▶ **THE INPUT**:
BEGIN
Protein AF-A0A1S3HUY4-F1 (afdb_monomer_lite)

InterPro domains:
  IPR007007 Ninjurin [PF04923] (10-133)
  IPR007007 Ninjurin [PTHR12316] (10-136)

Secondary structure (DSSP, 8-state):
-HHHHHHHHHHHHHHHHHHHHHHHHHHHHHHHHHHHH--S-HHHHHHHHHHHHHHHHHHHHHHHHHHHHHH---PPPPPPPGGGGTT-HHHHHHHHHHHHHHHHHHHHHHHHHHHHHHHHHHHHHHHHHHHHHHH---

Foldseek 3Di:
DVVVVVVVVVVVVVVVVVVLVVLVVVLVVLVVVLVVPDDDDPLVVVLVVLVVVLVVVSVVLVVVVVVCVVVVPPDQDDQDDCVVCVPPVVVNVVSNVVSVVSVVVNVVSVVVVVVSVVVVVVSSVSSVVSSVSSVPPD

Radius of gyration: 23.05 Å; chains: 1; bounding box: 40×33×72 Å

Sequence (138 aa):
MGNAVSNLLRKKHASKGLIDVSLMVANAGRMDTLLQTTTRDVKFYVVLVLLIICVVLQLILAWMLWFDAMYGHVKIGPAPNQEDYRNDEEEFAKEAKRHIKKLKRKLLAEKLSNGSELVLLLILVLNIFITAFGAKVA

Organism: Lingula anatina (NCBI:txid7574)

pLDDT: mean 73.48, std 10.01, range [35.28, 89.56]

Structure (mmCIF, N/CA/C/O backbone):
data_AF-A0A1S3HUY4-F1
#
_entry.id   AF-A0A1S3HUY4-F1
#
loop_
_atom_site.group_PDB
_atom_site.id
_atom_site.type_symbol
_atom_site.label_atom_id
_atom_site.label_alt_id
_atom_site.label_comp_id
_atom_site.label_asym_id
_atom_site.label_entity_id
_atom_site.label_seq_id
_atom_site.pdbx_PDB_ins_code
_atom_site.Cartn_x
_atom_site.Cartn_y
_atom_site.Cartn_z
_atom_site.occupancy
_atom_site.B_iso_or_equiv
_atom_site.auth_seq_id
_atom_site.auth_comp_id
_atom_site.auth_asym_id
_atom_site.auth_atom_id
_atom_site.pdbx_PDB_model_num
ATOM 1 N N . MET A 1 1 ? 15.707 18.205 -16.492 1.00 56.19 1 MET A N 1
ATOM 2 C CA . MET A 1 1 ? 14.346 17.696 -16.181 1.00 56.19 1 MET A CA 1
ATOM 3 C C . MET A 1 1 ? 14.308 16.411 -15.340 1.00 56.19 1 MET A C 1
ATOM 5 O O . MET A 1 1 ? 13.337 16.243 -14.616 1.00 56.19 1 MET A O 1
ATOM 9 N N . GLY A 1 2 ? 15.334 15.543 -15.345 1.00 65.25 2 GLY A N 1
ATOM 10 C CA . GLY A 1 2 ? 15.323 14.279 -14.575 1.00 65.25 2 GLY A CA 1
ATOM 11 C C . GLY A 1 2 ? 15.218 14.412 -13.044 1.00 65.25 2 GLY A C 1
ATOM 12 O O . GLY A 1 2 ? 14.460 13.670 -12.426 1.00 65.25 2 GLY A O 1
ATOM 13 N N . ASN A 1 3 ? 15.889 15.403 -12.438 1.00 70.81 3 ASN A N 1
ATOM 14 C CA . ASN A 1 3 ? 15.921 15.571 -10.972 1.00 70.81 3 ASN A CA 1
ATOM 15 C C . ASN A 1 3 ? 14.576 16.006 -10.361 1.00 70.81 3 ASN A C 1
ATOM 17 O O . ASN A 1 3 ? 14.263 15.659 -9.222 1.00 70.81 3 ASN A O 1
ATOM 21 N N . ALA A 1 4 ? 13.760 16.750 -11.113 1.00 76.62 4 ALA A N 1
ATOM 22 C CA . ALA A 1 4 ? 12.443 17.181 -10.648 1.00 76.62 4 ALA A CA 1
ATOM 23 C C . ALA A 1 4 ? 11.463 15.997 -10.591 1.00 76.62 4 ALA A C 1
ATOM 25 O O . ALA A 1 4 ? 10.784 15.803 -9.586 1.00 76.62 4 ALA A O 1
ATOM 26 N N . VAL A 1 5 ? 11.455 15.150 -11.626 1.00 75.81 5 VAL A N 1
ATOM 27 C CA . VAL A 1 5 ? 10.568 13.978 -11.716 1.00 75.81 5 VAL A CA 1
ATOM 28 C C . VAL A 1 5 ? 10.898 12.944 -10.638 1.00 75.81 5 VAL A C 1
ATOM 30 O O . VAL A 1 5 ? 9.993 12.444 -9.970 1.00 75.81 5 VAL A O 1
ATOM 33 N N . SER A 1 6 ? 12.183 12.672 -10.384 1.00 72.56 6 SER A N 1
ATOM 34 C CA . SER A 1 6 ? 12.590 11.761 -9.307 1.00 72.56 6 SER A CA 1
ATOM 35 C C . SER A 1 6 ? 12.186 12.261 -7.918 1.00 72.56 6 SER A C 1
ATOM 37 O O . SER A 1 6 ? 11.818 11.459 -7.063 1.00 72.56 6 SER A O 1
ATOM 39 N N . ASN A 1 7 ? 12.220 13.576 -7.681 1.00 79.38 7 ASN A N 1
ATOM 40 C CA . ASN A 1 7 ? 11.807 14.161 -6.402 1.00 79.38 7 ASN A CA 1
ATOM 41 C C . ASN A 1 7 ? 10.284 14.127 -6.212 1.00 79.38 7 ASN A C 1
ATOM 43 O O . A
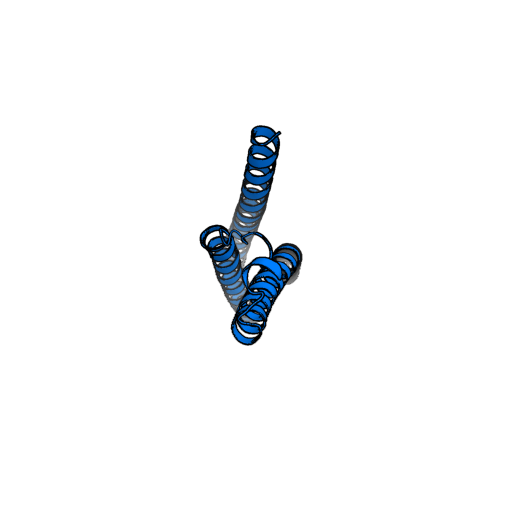SN A 1 7 ? 9.817 13.867 -5.104 1.00 79.38 7 ASN A O 1
ATOM 47 N N . LEU A 1 8 ? 9.511 14.316 -7.284 1.00 73.56 8 LEU A N 1
ATOM 48 C CA . LEU A 1 8 ? 8.051 14.201 -7.255 1.00 73.56 8 LEU A CA 1
ATOM 49 C C . LEU A 1 8 ? 7.593 12.761 -6.982 1.00 73.56 8 LEU A C 1
ATOM 51 O O . LEU A 1 8 ? 6.723 12.548 -6.139 1.00 73.56 8 LEU A O 1
ATOM 55 N N . LEU A 1 9 ? 8.220 11.767 -7.621 1.00 69.25 9 LEU A N 1
ATOM 56 C CA . LEU A 1 9 ? 7.929 10.347 -7.380 1.00 69.25 9 LEU A CA 1
ATOM 57 C C . LEU A 1 9 ? 8.259 9.931 -5.942 1.00 69.25 9 LEU A C 1
ATOM 59 O O . LEU A 1 9 ? 7.469 9.245 -5.293 1.00 69.25 9 LEU A O 1
ATOM 63 N N . ARG A 1 10 ? 9.392 10.406 -5.413 1.00 70.12 10 ARG A N 1
ATOM 64 C CA . ARG A 1 10 ? 9.812 10.146 -4.031 1.00 70.12 10 ARG A CA 1
ATOM 65 C C . ARG A 1 10 ? 8.850 10.769 -3.019 1.00 70.12 10 ARG A C 1
ATOM 67 O O . ARG A 1 10 ? 8.487 10.113 -2.048 1.00 70.12 10 ARG A O 1
ATOM 74 N N . LYS A 1 11 ? 8.378 11.997 -3.276 1.00 76.69 11 LYS A N 1
ATOM 75 C CA . LYS A 1 11 ? 7.331 12.640 -2.468 1.00 76.69 11 LYS A CA 1
ATOM 76 C C . LYS A 1 11 ? 6.012 11.873 -2.520 1.00 76.69 11 LYS A C 1
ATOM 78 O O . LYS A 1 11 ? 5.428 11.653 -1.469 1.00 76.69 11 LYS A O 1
END
▶ **WHAT YOU NEED TO DO**: Write out the line containing "ATOM 74 N N" and every line after it through the end of the entries. Keep each one exactly as it is, and add nothing.

▶ **OUTPUT OF THE TASK**:
ATOM 74 N N . LYS A 1 11 ? 8.378 11.997 -3.276 1.00 76.69 11 LYS A N 1
ATOM 75 C CA . LYS A 1 11 ? 7.331 12.640 -2.468 1.00 76.69 11 LYS A CA 1
ATOM 76 C C . LYS A 1 11 ? 6.012 11.873 -2.520 1.00 76.69 11 LYS A C 1
ATOM 78 O O . LYS A 1 11 ? 5.428 11.653 -1.469 1.00 76.69 11 LYS A O 1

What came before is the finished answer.